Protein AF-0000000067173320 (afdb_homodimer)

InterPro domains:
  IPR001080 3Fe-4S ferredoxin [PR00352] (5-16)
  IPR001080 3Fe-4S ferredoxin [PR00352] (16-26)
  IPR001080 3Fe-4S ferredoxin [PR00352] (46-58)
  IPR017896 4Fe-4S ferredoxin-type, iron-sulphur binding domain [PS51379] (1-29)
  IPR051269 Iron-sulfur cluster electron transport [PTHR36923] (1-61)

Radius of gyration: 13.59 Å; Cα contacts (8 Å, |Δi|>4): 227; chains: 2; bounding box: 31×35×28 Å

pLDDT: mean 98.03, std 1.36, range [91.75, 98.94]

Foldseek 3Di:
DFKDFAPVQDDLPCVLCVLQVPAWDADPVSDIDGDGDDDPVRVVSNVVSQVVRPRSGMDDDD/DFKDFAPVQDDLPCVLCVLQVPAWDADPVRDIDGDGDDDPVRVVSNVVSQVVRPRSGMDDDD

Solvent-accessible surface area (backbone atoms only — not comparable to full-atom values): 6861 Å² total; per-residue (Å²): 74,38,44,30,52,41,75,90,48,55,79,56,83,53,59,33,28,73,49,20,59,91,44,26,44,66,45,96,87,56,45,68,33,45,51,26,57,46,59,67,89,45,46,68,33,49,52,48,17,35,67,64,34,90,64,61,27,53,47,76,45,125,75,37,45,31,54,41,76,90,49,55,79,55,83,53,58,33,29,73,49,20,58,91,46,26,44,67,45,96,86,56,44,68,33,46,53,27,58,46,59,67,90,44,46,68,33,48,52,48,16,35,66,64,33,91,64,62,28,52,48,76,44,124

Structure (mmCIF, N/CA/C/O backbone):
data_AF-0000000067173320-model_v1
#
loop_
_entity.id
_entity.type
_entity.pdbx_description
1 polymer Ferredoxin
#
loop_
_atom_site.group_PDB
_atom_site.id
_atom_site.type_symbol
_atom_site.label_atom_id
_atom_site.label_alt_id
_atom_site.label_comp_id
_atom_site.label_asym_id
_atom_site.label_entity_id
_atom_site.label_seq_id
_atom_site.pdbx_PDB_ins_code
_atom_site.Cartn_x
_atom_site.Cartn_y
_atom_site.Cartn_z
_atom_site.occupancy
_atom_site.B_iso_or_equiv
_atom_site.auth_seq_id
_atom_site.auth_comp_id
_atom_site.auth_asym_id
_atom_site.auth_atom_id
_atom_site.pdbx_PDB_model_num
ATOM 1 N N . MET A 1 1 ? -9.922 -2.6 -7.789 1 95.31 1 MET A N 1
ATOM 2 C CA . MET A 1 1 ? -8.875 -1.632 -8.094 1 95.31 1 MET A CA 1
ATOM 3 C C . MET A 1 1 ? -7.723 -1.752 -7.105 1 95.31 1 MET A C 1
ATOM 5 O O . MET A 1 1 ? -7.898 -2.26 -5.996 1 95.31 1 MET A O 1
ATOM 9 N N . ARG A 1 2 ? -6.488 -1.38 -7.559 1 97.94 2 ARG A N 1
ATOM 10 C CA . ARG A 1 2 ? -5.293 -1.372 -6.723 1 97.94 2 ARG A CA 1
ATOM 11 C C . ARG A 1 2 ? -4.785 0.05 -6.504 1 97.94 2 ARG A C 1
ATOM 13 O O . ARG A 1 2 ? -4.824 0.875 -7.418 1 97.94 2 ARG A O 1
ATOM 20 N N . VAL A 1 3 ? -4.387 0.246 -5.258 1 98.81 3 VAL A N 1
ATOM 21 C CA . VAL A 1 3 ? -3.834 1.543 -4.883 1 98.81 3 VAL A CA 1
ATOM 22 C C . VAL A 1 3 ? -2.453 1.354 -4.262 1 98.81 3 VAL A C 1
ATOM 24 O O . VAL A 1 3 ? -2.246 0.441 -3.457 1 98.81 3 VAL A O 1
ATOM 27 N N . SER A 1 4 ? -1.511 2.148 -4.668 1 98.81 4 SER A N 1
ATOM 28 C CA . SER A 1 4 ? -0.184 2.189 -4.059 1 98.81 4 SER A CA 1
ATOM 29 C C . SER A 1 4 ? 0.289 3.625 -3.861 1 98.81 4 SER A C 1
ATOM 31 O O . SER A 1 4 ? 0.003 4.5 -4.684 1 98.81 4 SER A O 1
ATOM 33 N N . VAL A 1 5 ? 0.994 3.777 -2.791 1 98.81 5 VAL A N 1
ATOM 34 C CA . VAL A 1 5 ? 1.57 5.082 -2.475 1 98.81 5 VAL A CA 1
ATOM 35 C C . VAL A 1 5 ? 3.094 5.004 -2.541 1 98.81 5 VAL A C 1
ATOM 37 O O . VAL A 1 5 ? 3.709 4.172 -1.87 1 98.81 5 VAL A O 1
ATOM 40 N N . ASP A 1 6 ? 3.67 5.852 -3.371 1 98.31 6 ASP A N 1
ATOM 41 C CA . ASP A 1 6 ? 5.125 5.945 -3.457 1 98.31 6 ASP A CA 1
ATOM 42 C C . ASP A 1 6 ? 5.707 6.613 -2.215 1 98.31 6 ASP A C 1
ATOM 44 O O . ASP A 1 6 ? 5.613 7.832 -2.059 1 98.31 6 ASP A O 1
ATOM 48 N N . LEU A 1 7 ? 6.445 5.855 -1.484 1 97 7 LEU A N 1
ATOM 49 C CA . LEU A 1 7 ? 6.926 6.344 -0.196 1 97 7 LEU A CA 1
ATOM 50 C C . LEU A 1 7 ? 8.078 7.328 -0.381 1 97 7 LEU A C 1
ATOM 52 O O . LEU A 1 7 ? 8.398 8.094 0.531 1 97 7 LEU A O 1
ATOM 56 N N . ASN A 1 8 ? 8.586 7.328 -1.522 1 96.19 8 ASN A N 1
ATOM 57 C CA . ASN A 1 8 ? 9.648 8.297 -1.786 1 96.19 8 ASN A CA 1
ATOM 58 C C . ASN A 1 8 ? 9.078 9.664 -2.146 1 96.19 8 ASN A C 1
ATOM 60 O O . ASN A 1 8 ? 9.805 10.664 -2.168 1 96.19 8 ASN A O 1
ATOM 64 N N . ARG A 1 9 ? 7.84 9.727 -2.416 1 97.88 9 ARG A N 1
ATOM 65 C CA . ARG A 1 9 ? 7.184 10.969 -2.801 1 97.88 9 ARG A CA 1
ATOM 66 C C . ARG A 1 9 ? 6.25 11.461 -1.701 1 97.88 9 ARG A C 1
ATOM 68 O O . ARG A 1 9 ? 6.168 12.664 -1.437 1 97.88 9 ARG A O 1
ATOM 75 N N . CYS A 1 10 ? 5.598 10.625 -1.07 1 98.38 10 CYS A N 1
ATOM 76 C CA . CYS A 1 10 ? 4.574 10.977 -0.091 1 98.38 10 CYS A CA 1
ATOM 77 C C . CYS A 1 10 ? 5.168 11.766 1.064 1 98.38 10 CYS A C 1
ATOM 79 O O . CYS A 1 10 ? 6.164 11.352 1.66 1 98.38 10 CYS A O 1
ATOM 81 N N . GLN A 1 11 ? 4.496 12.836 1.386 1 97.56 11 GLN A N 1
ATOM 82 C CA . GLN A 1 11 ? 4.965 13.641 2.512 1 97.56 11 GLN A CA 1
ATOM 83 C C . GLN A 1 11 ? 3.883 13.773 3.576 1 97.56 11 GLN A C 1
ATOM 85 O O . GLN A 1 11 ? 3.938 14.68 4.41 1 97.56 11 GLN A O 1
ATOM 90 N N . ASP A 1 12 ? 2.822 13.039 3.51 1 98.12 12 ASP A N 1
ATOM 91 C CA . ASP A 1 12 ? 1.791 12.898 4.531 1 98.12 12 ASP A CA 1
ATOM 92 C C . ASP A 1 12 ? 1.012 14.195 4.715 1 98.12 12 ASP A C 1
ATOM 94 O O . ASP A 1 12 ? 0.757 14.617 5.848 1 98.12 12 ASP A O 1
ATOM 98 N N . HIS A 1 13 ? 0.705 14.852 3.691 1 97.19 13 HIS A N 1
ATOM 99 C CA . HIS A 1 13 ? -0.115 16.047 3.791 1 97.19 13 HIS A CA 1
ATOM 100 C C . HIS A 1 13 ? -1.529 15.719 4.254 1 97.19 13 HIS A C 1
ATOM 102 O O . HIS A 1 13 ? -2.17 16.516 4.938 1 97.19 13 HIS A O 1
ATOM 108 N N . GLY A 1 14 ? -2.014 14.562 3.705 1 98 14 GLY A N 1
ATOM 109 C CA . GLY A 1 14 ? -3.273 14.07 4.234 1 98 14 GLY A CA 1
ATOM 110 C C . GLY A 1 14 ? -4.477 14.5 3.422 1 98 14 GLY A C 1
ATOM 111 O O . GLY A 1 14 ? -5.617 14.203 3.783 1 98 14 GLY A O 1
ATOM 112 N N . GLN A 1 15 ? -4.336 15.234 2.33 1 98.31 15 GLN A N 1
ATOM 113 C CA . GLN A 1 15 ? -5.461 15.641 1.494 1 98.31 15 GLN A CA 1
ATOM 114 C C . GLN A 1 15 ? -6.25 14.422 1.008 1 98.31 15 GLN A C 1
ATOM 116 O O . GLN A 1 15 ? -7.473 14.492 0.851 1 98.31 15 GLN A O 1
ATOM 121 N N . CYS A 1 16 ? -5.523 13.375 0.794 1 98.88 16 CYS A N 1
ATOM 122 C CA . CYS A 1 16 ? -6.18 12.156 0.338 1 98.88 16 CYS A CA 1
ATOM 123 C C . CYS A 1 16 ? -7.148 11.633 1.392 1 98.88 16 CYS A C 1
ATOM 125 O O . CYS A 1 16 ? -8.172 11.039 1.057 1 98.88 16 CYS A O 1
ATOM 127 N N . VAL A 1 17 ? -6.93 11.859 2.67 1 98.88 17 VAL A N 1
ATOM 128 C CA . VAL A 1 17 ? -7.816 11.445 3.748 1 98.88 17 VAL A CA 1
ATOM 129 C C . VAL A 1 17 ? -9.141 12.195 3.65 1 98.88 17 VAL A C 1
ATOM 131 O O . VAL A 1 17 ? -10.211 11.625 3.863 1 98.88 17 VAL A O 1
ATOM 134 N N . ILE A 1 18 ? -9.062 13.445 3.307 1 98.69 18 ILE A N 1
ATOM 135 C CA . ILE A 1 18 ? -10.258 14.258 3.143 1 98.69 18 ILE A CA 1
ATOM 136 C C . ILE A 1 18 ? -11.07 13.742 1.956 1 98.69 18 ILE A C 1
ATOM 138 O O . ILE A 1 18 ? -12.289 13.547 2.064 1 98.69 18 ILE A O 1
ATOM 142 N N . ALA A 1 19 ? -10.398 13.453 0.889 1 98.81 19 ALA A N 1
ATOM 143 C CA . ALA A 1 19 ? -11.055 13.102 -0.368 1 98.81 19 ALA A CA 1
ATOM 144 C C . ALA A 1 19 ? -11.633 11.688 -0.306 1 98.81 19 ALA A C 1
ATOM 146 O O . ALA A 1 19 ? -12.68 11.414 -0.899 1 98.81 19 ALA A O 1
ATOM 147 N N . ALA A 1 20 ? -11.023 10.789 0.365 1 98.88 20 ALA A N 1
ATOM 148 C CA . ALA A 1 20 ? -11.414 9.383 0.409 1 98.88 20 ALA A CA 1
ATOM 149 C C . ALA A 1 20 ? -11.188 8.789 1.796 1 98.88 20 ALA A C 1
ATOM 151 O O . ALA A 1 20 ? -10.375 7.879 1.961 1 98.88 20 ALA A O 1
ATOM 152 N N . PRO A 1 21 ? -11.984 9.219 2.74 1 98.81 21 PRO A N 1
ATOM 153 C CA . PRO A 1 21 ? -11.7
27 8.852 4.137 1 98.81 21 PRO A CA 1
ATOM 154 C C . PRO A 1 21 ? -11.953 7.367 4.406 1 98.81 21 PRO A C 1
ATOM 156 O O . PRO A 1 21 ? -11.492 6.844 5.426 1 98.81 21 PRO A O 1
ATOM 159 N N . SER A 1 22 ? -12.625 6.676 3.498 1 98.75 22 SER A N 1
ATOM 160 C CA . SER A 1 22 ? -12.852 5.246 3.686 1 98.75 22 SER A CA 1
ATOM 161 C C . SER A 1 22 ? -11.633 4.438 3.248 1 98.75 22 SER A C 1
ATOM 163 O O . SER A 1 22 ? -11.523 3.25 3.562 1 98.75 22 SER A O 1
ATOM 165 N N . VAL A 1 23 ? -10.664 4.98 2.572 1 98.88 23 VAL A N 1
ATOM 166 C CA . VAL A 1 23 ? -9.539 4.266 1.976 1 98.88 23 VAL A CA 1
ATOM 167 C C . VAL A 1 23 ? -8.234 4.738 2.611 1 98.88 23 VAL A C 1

• • • • •

▶ Work task
Within the material above, output exactly the lines from the one with "ATOM 92 C C" through the one with "ATOM 136 C C", end lines included, and nothing besides.

▶ Written response
ATOM 92 C C . ASP A 1 12 ? 1.012 14.195 4.715 1 98.12 12 ASP A C 1
ATOM 94 O O . ASP A 1 12 ? 0.757 14.617 5.848 1 98.12 12 ASP A O 1
ATOM 98 N N . HIS A 1 13 ? 0.705 14.852 3.691 1 97.19 13 HIS A N 1
ATOM 99 C CA . HIS A 1 13 ? -0.115 16.047 3.791 1 97.19 13 HIS A CA 1
ATOM 100 C C . HIS A 1 13 ? -1.529 15.719 4.254 1 97.19 13 HIS A C 1
ATOM 102 O O . HIS A 1 13 ? -2.17 16.516 4.938 1 97.19 13 HIS A O 1
ATOM 108 N N . GLY A 1 14 ? -2.014 14.562 3.705 1 98 14 GLY A N 1
ATOM 109 C CA . GLY A 1 14 ? -3.273 14.07 4.234 1 98 14 GLY A CA 1
ATOM 110 C C . GLY A 1 14 ? -4.477 14.5 3.422 1 98 14 GLY A C 1
ATOM 111 O O . GLY A 1 14 ? -5.617 14.203 3.783 1 98 14 GLY A O 1
ATOM 112 N N . GLN A 1 15 ? -4.336 15.234 2.33 1 98.31 15 GLN A N 1
ATOM 113 C CA . GLN A 1 15 ? -5.461 15.641 1.494 1 98.31 15 GLN A CA 1
ATOM 114 C C . GLN A 1 15 ? -6.25 14.422 1.008 1 98.31 15 GLN A C 1
ATOM 116 O O . GLN A 1 15 ? -7.473 14.492 0.851 1 98.31 15 GLN A O 1
ATOM 121 N N . CYS A 1 16 ? -5.523 13.375 0.794 1 98.88 16 CYS A N 1
ATOM 122 C CA . CYS A 1 16 ? -6.18 12.156 0.338 1 98.88 16 CYS A CA 1
ATOM 123 C C . CYS A 1 16 ? -7.148 11.633 1.392 1 98.88 16 CYS A C 1
ATOM 125 O O . CYS A 1 16 ? -8.172 11.039 1.057 1 98.88 16 CYS A O 1
ATOM 127 N N . VAL A 1 17 ? -6.93 11.859 2.67 1 98.88 17 VAL A N 1
ATOM 128 C CA . VAL A 1 17 ? -7.816 11.445 3.748 1 98.88 17 VAL A CA 1
ATOM 129 C C . VAL A 1 17 ? -9.141 12.195 3.65 1 98.88 17 VAL A C 1
ATOM 131 O O . VAL A 1 17 ? -10.211 11.625 3.863 1 98.88 17 VAL A O 1
ATOM 134 N N . ILE A 1 18 ? -9.062 13.445 3.307 1 98.69 18 ILE A N 1
ATOM 135 C CA . ILE A 1 18 ? -10.258 14.258 3.143 1 98.69 18 ILE A CA 1
ATOM 136 C C . ILE A 1 18 ? -11.07 13.742 1.956 1 98.69 18 ILE A C 1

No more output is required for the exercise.